Editorial Note

The same statute that makes provision for United States participation in the United Nations (Public Law 264, December 20, 1945, 59 Stat. 619, as amended) provides also that the President of the United States report to the Congress of the United States on an annual basis regarding such participation. For the year 1951 this report was published as United States Participation in the United Nations: Report by the President to the Congress for the Year 1951 (Department of State Publication 4583, Washington, Government Printing Office, 1952, 320 pages). This short yet comprehensive historical account is one of two convenient official sources of information for an overview of the entire spectrum of United States–United Nations relations in the year 1951.

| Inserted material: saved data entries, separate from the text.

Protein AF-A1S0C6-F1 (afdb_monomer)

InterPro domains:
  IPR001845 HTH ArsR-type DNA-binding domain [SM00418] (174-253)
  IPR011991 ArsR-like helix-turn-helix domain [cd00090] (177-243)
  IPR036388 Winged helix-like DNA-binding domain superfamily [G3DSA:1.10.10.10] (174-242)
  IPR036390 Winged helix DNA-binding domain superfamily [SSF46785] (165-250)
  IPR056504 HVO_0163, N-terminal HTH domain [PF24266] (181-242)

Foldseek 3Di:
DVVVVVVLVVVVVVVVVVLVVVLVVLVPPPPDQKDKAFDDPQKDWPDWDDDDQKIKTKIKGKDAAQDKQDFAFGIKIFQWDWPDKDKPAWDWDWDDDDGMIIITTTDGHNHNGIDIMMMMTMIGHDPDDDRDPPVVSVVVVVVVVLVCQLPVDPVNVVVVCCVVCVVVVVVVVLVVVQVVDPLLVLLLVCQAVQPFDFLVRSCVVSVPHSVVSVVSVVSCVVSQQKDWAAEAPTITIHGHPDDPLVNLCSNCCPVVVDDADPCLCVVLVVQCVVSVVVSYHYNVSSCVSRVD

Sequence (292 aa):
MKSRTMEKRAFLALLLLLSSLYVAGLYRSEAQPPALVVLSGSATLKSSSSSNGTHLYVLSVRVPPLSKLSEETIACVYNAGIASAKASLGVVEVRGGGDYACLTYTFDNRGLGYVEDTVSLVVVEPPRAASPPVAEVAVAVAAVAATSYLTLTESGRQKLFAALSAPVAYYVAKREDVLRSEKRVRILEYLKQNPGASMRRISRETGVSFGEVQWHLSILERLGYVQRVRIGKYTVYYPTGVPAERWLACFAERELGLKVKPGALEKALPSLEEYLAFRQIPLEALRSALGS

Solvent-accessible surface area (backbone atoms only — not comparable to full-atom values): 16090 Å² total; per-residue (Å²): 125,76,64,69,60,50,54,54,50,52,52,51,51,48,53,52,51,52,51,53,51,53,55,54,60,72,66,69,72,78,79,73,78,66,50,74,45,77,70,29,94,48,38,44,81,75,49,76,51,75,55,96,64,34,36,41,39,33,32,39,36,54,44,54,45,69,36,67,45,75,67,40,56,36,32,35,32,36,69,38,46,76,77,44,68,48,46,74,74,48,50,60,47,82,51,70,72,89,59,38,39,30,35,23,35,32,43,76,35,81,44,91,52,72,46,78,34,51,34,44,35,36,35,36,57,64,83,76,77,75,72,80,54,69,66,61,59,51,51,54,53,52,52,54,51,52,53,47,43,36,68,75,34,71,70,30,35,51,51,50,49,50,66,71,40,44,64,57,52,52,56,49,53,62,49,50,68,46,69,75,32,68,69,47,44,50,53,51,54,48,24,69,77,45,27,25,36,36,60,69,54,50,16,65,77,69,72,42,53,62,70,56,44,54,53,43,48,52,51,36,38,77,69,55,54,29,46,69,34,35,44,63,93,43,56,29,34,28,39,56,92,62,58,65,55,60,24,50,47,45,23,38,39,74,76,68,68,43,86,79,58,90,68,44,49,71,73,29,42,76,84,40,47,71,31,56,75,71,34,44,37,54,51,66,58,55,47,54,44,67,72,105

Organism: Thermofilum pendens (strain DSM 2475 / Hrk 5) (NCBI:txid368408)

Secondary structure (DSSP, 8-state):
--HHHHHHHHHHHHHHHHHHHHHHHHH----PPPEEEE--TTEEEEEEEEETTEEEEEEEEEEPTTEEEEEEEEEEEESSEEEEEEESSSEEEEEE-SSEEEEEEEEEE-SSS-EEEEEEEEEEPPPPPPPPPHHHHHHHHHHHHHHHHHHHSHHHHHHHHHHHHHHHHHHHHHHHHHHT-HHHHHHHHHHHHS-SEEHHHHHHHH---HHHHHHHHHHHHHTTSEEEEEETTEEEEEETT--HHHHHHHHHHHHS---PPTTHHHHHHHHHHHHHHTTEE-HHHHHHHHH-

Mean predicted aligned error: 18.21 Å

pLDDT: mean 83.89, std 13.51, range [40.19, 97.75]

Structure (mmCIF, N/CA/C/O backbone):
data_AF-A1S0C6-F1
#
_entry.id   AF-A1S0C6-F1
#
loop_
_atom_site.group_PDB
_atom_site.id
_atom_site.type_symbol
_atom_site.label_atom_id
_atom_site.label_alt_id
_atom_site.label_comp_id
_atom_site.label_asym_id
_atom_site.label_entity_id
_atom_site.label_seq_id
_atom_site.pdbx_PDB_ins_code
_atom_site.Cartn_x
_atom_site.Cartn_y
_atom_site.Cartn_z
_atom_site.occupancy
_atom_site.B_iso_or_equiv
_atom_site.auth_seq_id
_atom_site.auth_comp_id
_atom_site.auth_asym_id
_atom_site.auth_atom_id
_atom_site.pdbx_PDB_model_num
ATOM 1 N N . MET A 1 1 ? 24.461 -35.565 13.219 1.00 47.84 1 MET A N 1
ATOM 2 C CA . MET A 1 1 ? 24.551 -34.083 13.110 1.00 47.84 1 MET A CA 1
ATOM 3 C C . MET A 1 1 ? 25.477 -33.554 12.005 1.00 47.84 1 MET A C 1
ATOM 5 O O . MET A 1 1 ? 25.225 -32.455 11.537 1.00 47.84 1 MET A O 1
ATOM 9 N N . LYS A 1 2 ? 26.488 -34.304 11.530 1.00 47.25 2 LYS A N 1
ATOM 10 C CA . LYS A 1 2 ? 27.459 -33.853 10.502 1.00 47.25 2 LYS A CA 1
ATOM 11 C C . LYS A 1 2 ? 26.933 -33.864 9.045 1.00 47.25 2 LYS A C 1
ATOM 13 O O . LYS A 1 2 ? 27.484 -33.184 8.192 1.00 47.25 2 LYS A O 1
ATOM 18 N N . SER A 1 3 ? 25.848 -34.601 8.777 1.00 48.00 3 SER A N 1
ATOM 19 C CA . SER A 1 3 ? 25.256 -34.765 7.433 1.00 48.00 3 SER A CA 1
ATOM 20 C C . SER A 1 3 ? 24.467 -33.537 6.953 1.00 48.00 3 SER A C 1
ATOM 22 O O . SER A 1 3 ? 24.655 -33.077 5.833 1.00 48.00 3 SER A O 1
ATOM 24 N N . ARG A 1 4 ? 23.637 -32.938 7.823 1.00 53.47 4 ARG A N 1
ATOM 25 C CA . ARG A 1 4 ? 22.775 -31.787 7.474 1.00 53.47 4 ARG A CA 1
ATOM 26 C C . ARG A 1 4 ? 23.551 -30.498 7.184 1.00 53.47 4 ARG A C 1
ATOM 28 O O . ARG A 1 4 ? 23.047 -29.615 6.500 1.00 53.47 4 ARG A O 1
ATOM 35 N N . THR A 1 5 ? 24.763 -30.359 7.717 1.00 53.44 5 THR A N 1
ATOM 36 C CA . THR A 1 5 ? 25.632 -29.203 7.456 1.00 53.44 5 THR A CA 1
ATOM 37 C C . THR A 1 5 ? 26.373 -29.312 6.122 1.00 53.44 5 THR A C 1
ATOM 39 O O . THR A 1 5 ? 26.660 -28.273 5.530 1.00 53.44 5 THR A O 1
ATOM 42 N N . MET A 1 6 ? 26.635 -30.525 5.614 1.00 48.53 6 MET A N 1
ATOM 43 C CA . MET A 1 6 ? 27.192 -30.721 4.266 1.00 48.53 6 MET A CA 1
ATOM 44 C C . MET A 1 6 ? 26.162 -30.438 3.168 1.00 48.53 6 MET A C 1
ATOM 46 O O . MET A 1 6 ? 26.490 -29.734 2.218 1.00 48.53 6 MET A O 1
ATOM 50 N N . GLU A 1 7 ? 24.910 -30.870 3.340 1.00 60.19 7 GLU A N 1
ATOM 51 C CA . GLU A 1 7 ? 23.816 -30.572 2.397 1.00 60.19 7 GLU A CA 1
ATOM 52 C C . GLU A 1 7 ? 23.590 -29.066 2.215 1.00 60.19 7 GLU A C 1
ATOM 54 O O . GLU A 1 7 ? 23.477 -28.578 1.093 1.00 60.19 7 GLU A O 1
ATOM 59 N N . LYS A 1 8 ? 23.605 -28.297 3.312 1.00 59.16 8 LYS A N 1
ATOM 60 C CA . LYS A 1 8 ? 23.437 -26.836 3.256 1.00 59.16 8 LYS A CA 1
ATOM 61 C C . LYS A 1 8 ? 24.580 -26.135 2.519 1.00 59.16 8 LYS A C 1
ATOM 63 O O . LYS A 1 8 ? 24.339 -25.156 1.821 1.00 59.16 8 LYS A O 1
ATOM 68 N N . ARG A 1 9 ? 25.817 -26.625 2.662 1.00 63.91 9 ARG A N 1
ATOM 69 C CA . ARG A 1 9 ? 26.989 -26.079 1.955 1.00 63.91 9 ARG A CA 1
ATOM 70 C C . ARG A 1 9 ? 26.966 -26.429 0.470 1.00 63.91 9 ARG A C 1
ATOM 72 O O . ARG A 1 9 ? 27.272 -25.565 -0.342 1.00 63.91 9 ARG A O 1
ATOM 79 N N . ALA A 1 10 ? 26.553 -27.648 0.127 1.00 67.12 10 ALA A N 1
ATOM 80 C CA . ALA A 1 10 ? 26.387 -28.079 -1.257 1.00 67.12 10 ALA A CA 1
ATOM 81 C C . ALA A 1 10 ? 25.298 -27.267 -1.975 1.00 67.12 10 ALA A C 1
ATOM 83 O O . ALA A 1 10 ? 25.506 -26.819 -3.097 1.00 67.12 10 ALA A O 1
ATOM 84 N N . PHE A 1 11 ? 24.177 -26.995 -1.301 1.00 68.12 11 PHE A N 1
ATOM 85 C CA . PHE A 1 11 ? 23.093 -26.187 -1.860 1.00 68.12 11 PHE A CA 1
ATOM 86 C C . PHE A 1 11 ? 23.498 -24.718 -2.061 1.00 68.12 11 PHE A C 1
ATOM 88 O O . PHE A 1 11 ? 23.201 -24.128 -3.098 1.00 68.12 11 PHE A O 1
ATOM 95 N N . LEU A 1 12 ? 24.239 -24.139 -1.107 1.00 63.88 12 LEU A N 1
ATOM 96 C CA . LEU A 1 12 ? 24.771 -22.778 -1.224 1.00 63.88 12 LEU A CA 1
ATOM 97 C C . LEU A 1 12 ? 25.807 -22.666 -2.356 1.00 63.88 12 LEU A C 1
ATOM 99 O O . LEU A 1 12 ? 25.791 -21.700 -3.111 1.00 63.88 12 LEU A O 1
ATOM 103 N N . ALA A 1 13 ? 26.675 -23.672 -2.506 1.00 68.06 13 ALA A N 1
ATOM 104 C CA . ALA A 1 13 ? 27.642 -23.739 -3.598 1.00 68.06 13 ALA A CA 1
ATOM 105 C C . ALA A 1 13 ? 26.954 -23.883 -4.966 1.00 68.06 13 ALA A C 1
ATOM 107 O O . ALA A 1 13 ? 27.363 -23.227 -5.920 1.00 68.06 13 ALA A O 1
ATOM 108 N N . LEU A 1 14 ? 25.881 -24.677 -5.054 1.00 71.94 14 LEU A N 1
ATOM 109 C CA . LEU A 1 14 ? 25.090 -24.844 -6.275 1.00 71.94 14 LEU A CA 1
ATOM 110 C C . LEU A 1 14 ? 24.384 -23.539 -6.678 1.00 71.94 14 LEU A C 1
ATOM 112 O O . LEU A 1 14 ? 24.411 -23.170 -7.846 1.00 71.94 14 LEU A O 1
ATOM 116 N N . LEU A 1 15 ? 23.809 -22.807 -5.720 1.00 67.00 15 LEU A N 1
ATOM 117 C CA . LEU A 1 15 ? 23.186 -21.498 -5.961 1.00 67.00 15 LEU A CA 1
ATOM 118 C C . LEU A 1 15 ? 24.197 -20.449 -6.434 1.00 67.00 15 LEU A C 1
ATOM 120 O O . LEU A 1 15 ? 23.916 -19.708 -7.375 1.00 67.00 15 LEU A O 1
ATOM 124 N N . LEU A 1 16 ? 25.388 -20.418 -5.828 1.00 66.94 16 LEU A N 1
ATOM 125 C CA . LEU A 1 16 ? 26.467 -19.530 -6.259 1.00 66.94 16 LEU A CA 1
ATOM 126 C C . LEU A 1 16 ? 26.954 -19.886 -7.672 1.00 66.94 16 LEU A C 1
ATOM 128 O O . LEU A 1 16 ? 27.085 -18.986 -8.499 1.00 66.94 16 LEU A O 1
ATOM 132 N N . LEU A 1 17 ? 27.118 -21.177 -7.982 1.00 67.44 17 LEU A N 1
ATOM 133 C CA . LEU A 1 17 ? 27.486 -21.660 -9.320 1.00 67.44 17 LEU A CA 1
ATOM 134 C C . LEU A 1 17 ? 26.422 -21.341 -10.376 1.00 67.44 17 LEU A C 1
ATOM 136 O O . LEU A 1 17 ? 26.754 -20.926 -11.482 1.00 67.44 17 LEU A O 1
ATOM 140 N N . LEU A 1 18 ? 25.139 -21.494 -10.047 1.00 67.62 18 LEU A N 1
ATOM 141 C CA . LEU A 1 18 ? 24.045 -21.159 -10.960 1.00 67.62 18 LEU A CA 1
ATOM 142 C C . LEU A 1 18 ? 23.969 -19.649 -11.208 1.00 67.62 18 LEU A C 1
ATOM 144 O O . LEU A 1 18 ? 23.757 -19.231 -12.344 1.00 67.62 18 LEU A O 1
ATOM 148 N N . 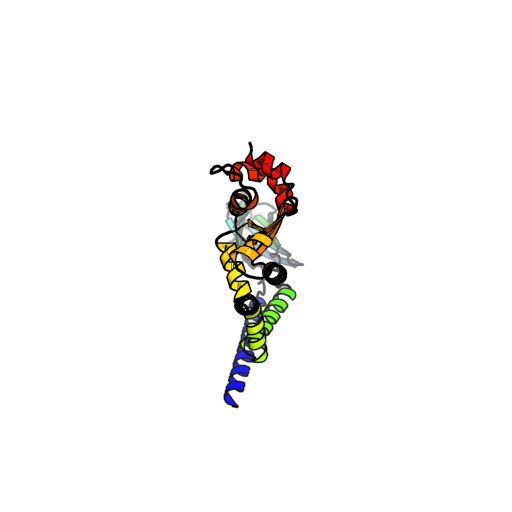SER A 1 19 ? 24.217 -18.826 -10.185 1.00 62.00 19 SER A N 1
ATOM 149 C CA . SER A 1 19 ? 24.277 -17.370 -10.349 1.00 62.00 19 SER A CA 1
ATOM 150 C C . SER A 1 19 ? 25.481 -16.923 -11.184 1.00 62.00 19 SER A C 1
ATOM 152 O O . SER A 1 19 ? 25.330 -16.067 -12.052 1.00 62.00 19 SER A O 1
ATOM 154 N N . SER A 1 20 ? 26.655 -17.545 -11.011 1.00 60.78 20 SER A N 1
ATOM 155 C CA . SER A 1 20 ? 27.834 -17.234 -11.824 1.00 60.78 20 SER A CA 1
ATOM 156 C C . SER A 1 20 ? 27.671 -17.697 -13.273 1.00 60.78 20 SER A C 1
ATOM 158 O O . SER A 1 20 ? 28.092 -16.990 -14.184 1.00 60.78 20 SER A O 1
ATOM 160 N N . LEU A 1 21 ? 27.015 -18.840 -13.505 1.00 61.88 21 LEU A N 1
ATOM 161 C CA . LEU A 1 21 ? 26.668 -19.320 -14.847 1.00 61.88 21 LEU A CA 1
ATOM 162 C C . LEU A 1 21 ? 25.647 -18.406 -15.539 1.00 61.88 21 LEU A C 1
ATOM 164 O O . LEU A 1 21 ? 25.797 -18.121 -16.724 1.00 61.88 21 LEU A O 1
ATOM 168 N N . TYR A 1 22 ? 24.652 -17.895 -14.807 1.00 62.16 22 TYR A N 1
ATOM 169 C CA . TYR A 1 22 ? 23.671 -16.944 -15.339 1.00 62.16 22 TYR A CA 1
ATOM 170 C C . TYR A 1 22 ? 24.320 -15.604 -15.726 1.00 62.16 22 TYR A C 1
ATOM 172 O O . TYR A 1 22 ? 24.078 -15.082 -16.814 1.00 62.16 22 TYR A O 1
ATOM 180 N N . VAL A 1 23 ? 25.216 -15.083 -14.880 1.00 56.69 23 VAL A N 1
ATOM 181 C CA . VAL A 1 23 ? 25.987 -13.858 -15.162 1.00 56.69 23 VAL A CA 1
ATOM 182 C C . VAL A 1 23 ? 26.939 -14.054 -16.349 1.00 56.69 23 VAL A C 1
ATOM 184 O O . VAL A 1 23 ? 27.047 -13.166 -17.191 1.00 56.69 23 VAL A O 1
ATOM 187 N N . ALA A 1 24 ? 27.579 -15.221 -16.477 1.00 54.47 24 ALA A N 1
ATOM 188 C CA . ALA A 1 24 ? 28.421 -15.542 -17.631 1.00 54.47 24 ALA A CA 1
ATOM 189 C C . ALA A 1 24 ? 27.614 -15.672 -18.938 1.00 54.47 24 ALA A C 1
ATOM 191 O O . ALA A 1 24 ? 28.093 -15.262 -19.995 1.00 54.47 24 ALA A O 1
ATOM 192 N N . GLY A 1 25 ? 26.382 -16.192 -18.869 1.00 52.78 25 GLY A N 1
ATOM 193 C CA . GLY A 1 25 ? 25.463 -16.278 -20.008 1.00 52.78 25 GLY A CA 1
ATOM 194 C C . GLY A 1 25 ? 25.034 -14.909 -20.543 1.00 52.78 25 GLY A C 1
ATOM 195 O O . GLY A 1 25 ? 24.982 -14.720 -21.754 1.00 52.78 25 GLY A O 1
ATOM 196 N N . LEU A 1 26 ? 24.819 -13.930 -19.658 1.00 50.25 26 LEU A N 1
ATOM 197 C CA . LEU A 1 26 ? 24.534 -12.540 -20.041 1.00 50.25 26 LEU A CA 1
ATOM 198 C C . LEU A 1 26 ? 25.741 -11.823 -20.669 1.00 50.25 26 LEU A C 1
ATOM 200 O O . LEU A 1 26 ? 25.564 -10.855 -21.403 1.00 50.25 26 LEU A O 1
ATOM 204 N N . TYR A 1 27 ? 26.965 -12.285 -20.397 1.00 44.66 27 TYR A N 1
ATOM 205 C CA . TYR A 1 27 ? 28.192 -11.620 -20.846 1.00 44.66 27 TYR A CA 1
ATOM 206 C C . TYR A 1 27 ? 28.649 -12.036 -22.250 1.00 44.66 27 TYR A C 1
ATOM 208 O O . TYR A 1 27 ? 29.505 -11.380 -22.843 1.00 44.66 27 TYR A O 1
ATOM 216 N N . ARG A 1 28 ? 28.093 -13.118 -22.808 1.00 40.19 28 ARG A N 1
ATOM 217 C CA . ARG A 1 28 ? 28.523 -13.673 -24.097 1.00 40.19 28 ARG A CA 1
ATOM 218 C C . ARG A 1 28 ? 27.629 -13.215 -25.248 1.00 40.19 28 ARG A C 1
ATOM 220 O O . ARG A 1 28 ? 27.074 -14.027 -25.974 1.00 40.19 28 ARG A O 1
ATOM 227 N N . SER A 1 29 ? 27.515 -11.904 -25.425 1.00 46.34 29 SER A N 1
ATOM 228 C CA . SER A 1 29 ? 27.085 -11.320 -26.698 1.00 46.34 29 SER A CA 1
ATOM 229 C C . SER A 1 29 ? 28.299 -10.681 -27.367 1.00 46.34 29 SER A C 1
ATOM 231 O O . SER A 1 29 ? 28.421 -9.457 -27.436 1.00 46.34 29 SER A O 1
ATOM 233 N N . GLU A 1 30 ? 29.237 -11.511 -27.831 1.00 44.38 30 GLU A N 1
ATOM 234 C CA . GLU A 1 30 ? 30.232 -11.067 -28.809 1.00 44.38 30 GLU A CA 1
ATOM 235 C C . GLU A 1 30 ? 29.477 -10.725 -30.095 1.00 44.38 30 GLU A C 1
ATOM 237 O O . GLU A 1 30 ? 29.053 -11.602 -30.842 1.00 44.38 30 GLU A O 1
ATOM 242 N N . ALA A 1 31 ? 29.237 -9.430 -30.307 1.00 47.41 31 ALA A N 1
ATOM 243 C CA . ALA A 1 31 ? 28.693 -8.925 -31.556 1.00 47.41 31 ALA A CA 1
ATOM 244 C C . ALA A 1 31 ? 29.644 -9.323 -32.696 1.00 47.41 31 ALA A C 1
ATOM 246 O O . ALA A 1 31 ? 30.783 -8.858 -32.753 1.00 47.41 31 ALA A O 1
ATOM 247 N N . GLN A 1 32 ? 29.188 -10.225 -33.563 1.00 53.22 32 GLN A N 1
ATOM 248 C CA . GLN A 1 32 ? 29.878 -10.596 -34.795 1.00 53.22 32 GLN A CA 1
ATOM 249 C C . GLN A 1 32 ? 29.942 -9.370 -35.727 1.00 53.22 32 GLN A C 1
ATOM 251 O O . GLN A 1 32 ? 28.942 -8.651 -35.815 1.00 53.22 32 GLN A O 1
ATOM 256 N N . PRO A 1 33 ? 31.074 -9.107 -36.413 1.00 54.06 33 PRO A N 1
ATOM 257 C CA . PRO A 1 33 ? 31.177 -7.972 -37.326 1.00 54.06 33 PRO A CA 1
ATOM 258 C C . PRO A 1 33 ? 30.135 -8.094 -38.451 1.00 54.06 33 PRO A C 1
ATOM 260 O O . PRO A 1 33 ? 29.818 -9.218 -38.860 1.00 54.06 33 PRO A O 1
ATOM 263 N N . PRO A 1 34 ? 29.600 -6.972 -38.965 1.00 61.84 34 PRO A N 1
ATOM 264 C CA . PRO A 1 34 ? 28.567 -6.998 -39.991 1.00 61.84 34 PRO A CA 1
ATOM 265 C C . PRO A 1 34 ? 29.062 -7.718 -41.243 1.00 61.84 34 PRO A C 1
ATOM 267 O O . PRO A 1 34 ? 30.076 -7.353 -41.842 1.00 61.84 34 PRO A O 1
ATOM 270 N N . ALA A 1 35 ? 28.344 -8.763 -41.642 1.00 73.50 35 ALA A N 1
ATOM 271 C CA . ALA A 1 35 ? 28.678 -9.533 -42.828 1.00 73.50 35 ALA A CA 1
ATOM 272 C C . ALA A 1 35 ? 28.035 -8.875 -44.057 1.00 73.50 35 ALA A C 1
ATOM 274 O O . ALA A 1 35 ? 26.813 -8.919 -44.216 1.00 73.50 35 ALA A O 1
ATOM 275 N N . LEU A 1 36 ? 28.855 -8.274 -44.927 1.00 85.69 36 LEU A N 1
ATOM 276 C CA . LEU A 1 36 ? 28.458 -7.949 -46.298 1.00 85.69 36 LEU A CA 1
ATOM 277 C C . LEU A 1 36 ? 28.608 -9.206 -47.161 1.00 85.69 36 LEU A C 1
ATOM 279 O O . LEU A 1 36 ? 29.700 -9.761 -47.275 1.00 85.69 36 LEU A O 1
ATOM 283 N N . VAL A 1 37 ? 27.527 -9.619 -47.809 1.00 89.06 37 VAL A N 1
ATOM 284 C CA . VAL A 1 37 ? 27.508 -10.730 -48.762 1.00 89.06 37 VAL A CA 1
ATOM 285 C C . VAL A 1 37 ? 27.222 -10.169 -50.150 1.00 89.06 37 VAL A C 1
ATOM 287 O O . VAL A 1 37 ? 26.167 -9.578 -50.368 1.00 89.06 37 VAL A O 1
ATOM 290 N N . VAL A 1 38 ? 28.154 -10.340 -51.090 1.00 90.31 38 VAL A N 1
ATOM 291 C CA . VAL A 1 38 ? 27.958 -9.981 -52.506 1.00 90.31 38 VAL A CA 1
ATOM 292 C C . VAL A 1 38 ? 27.196 -11.116 -53.189 1.00 90.31 38 VAL A C 1
ATOM 294 O O . VAL A 1 38 ? 27.603 -12.270 -53.085 1.00 90.31 38 VAL A O 1
ATOM 297 N N . LEU A 1 39 ? 26.075 -10.797 -53.841 1.00 87.19 39 LEU A N 1
ATOM 298 C CA . LEU A 1 39 ? 25.123 -11.792 -54.359 1.00 87.19 39 LEU A CA 1
ATOM 299 C C . LEU A 1 39 ? 25.068 -11.863 -55.889 1.00 87.19 39 LEU A C 1
ATOM 301 O O . LEU A 1 39 ? 24.655 -12.886 -56.430 1.00 87.19 39 LEU A O 1
ATOM 305 N N . SER A 1 40 ? 25.484 -10.805 -56.585 1.00 86.88 40 SER A N 1
ATOM 306 C CA . SER A 1 40 ? 25.470 -10.745 -58.050 1.00 86.88 40 SER A CA 1
ATOM 307 C C . SER A 1 40 ? 26.855 -11.019 -58.639 1.00 86.88 40 SER A C 1
ATOM 309 O O . SER A 1 40 ? 27.856 -10.502 -58.147 1.00 86.88 40 SER A O 1
ATOM 311 N N . GLY A 1 41 ? 26.906 -11.765 -59.749 1.00 82.62 41 GLY A N 1
ATOM 312 C CA . GLY A 1 41 ? 28.122 -11.934 -60.557 1.00 82.62 41 GLY A CA 1
ATOM 313 C C . GLY A 1 41 ? 28.559 -10.663 -61.299 1.00 82.62 41 GLY A C 1
ATOM 314 O O . GLY A 1 41 ? 29.697 -10.583 -61.758 1.00 82.62 41 GLY A O 1
ATOM 315 N N . SER A 1 42 ? 27.681 -9.660 -61.388 1.00 84.69 42 SER A N 1
ATOM 316 C CA . SER A 1 42 ? 27.966 -8.337 -61.952 1.00 84.69 42 SER A CA 1
ATOM 317 C C . SER A 1 42 ? 28.707 -7.434 -60.960 1.00 84.69 42 SER A C 1
ATOM 319 O O . SER A 1 42 ? 29.249 -6.410 -61.370 1.00 84.69 42 SER A O 1
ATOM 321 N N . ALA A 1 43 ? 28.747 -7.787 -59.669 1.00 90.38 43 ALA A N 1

The Department of State Bulletin, issued on a weekly basis, is the other source. In 1951 the Bulletin contained a useful weekly feature, “The United States in the United Nations.” The Bulletin also printed the texts of statements, speeches, and articles by officials at the highest levels in regard to the conduct of United States foreign policy at the United Nations. Among these to be noted for the year 1951 are:

(1)
“The United States Faces Aggression”, address by Ernest A. Gross, Deputy United States Representative at the United Nations, Washington, D.C., December 29, 1950 (Department of State Bulletin, January 8, 1951, page 57);
(2)
“Analysis of Soviet Performance in the United Nations”, address also by Gross, New York, N.Y., February 17, 1951 (ibid., March 5, 1951, page 390);
(3)
“The Phony ‘Peace’ Offensive: Soviet Charges Against the United Nations”, address by John D. Hickerson, Assistant Secretary of State for United Nations Affairs, Milwaukee, Wis., April 27, 1951 (ibid., May 7, 1951, page 731);
(4)
“Can the U.N. Become a Collective Security Organization?”, article by Harding F. Bancroft, Deputy United States Representative [Page 2] on the Collective Measures Committee of the General Assembly of the United Nations (Department of State Bulletin, May 14, 1951, page 771);
(5)
“U.N. Action on Collective Security: What it Means to Americans”, address by Assistant Secretary of State Hickerson, Washington, D.C., April 25, 1951 (ibid., May 14, 1951, page 775);
(6)
“The United Nations and the United States—July 1951”, address by Deputy United States Representative Gross, Charlottesville, Va., July 11, 1951 (ibid., July 30, 1951, page 183);
(7)
“U.S. Participation in the United Nations”, a Message of the President to the Congress (transmitting annual report for 1950), July 26, 1951 (ibid, August 13, 1951, page 262);
(8)
“International Unity Against Shifting Soviet Tactics: U.N. Actions Against Causes of War”, address by Warren R. Austin, United States Representative at the United Nations, New York, N.Y., August 27, 1951 (ibid., September 10, 1951, page 425);
(9)
“Good Faith Among Nations Needed to Achieve U.N. Goals”, General Debate Statement to the General Assembly of the United Nations by Secretary of State Dean Acheson, Paris, France, November 8, 1951 (ibid., November 19, 1951, page 803).

As set forth in the statements, etc., cited above, the general effort of United States policy at the United Nations in 1951 was to formulate an identity of United States and United Nations principles in the establishment of a peaceful world. The specific thrust of United States policy was to organize a collective security system to resist aggression and to counteract spurious Soviet peace propaganda at the United Nations. More often than not, the war in Korea was the occasion for these official United States pronouncements. President Truman on July 26, 1951 described the United States record at the United Nations as one “of decision and action in the face of danger and, at the same time, a record of increasing efforts to promote human progress.”